Can Contrastive Learning Refine Embeddings
Lihui Liu, Jinha Kim, Vidit Bansal
TL;DR
Can Contrastive Learning Refine Embeddings introduces SIMSKIP, a skip-connection-based contrastive learning framework that refines pre-existing input embeddings to improve downstream task performance. The authors provide a theoretical bound indicating that refining embeddings with SIMSKIP does not worsen downstream error and demonstrate that the skip-connected design can reduce the unsupervised loss upper bound. Empirically, SIMSKIP improves downstream performance across federated knowledge graph embeddings, image embeddings, node embeddings learned via supervised learning, and transformer-based text embeddings, with ablations showing the critical role of the skip connection.
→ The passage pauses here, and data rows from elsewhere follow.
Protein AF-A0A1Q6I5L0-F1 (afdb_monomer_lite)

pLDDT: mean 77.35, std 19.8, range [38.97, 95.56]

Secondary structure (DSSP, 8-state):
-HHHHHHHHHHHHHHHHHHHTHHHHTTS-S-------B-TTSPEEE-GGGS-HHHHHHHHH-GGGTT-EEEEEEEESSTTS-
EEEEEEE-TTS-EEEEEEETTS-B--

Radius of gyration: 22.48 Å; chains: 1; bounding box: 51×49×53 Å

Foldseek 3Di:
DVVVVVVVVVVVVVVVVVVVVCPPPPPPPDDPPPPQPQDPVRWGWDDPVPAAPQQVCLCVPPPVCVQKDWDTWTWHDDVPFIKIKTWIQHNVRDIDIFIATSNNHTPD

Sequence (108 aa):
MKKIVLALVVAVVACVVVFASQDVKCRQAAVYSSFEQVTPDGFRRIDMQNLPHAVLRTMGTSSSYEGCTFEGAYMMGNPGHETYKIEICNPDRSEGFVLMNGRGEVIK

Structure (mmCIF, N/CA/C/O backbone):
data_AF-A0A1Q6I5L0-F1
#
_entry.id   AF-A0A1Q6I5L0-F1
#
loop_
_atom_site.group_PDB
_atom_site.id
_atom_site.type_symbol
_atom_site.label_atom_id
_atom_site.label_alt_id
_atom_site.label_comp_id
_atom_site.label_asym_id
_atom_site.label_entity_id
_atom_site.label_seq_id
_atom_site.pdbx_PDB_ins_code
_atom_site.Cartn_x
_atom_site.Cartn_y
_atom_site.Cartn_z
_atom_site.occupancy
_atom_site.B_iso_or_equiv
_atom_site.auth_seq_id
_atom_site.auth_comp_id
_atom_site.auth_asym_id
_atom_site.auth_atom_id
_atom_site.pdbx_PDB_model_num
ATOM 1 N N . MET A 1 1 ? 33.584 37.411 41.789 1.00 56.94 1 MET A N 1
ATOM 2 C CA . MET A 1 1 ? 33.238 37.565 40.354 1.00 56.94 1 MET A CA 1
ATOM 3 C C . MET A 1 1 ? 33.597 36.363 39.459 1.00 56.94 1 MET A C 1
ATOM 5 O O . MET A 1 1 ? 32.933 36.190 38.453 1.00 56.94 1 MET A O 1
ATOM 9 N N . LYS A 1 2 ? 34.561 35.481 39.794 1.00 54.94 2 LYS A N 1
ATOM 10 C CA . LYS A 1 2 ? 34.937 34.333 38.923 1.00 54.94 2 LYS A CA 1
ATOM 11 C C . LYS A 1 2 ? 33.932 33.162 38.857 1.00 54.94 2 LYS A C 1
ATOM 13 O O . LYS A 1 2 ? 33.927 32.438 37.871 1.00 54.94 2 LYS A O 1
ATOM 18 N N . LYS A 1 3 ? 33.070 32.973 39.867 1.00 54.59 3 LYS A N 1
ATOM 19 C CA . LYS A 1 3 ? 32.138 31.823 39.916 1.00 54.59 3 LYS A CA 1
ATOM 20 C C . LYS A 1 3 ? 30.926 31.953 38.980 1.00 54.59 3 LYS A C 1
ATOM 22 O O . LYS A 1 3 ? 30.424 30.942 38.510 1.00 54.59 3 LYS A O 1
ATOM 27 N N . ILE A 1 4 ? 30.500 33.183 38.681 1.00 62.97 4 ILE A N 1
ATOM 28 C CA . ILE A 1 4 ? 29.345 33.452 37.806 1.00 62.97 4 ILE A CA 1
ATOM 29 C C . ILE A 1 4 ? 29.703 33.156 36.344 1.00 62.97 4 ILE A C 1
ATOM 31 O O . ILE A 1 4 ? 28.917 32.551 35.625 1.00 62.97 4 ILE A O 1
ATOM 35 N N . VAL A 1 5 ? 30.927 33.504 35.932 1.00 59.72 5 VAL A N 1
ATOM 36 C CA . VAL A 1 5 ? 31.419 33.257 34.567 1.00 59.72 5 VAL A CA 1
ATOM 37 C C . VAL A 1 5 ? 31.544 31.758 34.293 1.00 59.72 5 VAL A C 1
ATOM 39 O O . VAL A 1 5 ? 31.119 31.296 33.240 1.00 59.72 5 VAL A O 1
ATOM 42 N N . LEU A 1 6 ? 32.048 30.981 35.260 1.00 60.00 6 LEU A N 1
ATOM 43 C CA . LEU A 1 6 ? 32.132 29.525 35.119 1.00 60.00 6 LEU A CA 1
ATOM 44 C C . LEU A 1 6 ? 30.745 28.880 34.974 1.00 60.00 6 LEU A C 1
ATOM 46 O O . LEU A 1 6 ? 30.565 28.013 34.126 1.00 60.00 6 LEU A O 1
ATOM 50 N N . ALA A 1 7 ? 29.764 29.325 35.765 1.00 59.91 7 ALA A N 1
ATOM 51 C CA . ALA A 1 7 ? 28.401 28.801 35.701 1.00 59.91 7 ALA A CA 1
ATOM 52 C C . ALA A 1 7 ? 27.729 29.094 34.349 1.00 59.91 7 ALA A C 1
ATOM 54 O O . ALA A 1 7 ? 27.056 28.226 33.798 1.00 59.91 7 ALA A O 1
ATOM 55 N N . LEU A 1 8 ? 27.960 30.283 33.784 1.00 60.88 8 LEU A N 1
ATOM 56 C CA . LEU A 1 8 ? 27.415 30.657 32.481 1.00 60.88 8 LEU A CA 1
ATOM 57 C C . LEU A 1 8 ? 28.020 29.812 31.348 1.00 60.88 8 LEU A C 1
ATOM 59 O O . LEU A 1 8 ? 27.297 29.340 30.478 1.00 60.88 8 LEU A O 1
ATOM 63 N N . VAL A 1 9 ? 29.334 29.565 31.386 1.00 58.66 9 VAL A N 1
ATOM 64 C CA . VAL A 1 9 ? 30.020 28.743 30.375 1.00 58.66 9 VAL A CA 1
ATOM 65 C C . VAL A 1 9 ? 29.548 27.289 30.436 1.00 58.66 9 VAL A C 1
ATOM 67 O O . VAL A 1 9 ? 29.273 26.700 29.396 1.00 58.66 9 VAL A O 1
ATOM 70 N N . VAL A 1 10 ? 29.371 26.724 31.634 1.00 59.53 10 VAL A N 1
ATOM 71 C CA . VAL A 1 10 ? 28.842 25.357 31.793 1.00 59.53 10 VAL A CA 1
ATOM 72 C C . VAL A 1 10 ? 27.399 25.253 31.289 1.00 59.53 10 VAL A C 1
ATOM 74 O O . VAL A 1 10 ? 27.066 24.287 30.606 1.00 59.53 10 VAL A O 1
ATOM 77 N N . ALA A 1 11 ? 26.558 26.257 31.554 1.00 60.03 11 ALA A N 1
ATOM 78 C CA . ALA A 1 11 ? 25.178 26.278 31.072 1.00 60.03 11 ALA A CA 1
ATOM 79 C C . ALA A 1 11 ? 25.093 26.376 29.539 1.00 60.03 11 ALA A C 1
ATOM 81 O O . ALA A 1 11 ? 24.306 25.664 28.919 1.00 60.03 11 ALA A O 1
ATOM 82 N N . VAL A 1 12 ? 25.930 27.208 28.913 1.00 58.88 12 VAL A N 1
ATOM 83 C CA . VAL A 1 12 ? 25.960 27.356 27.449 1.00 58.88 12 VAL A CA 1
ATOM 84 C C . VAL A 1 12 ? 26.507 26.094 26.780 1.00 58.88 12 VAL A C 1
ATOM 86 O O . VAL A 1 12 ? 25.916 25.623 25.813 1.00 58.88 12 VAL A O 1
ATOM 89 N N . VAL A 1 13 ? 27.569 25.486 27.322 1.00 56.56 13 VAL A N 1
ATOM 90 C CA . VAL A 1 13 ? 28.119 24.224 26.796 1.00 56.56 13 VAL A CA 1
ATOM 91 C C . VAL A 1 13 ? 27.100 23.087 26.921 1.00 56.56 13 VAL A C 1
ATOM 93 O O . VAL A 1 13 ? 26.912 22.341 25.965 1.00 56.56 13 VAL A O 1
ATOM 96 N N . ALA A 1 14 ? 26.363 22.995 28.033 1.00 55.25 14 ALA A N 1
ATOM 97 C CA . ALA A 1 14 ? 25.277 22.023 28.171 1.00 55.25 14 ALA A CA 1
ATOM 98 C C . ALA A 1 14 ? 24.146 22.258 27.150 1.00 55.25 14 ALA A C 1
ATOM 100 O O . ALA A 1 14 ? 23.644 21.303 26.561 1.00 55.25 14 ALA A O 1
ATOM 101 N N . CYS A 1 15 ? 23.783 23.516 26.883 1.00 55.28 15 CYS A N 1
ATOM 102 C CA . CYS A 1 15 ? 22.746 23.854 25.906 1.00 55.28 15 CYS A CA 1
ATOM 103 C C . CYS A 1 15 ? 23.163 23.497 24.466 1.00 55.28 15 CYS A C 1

Overall, the work positions SIMSKIP as a versatile embedding-refinement tool that can augment existing contrastive-learning pipelines across modalities.
Abstract
Recent advancements in contrastive learning have revolutionized self-supervised representation learning and achieved state-of-the-art performance on benchmark tasks. While most existing methods focus on applying contrastive learning to input data modalities such as images, natural language sentences, or networks, they overlook the potential of utilizing outputs from previously trained encoders. In this paper, we introduce SIMSKIP, a novel contrastive learning framework that specifically refines input embeddings for downstream tasks. Unlike traditional unsupervised learning approaches, SIMSKIP takes advantage of the output embeddings of encoder models as its input. Through theoretical analysis, we provide evidence that applying SIMSKIP does not result in larger upper bounds on downstream task errors than those of the original embeddings, which serve as SIMSKIP's input. Experimental results on various open datasets demonstrate that the embeddings produced by SIMSKIP improve performance on downstream tasks.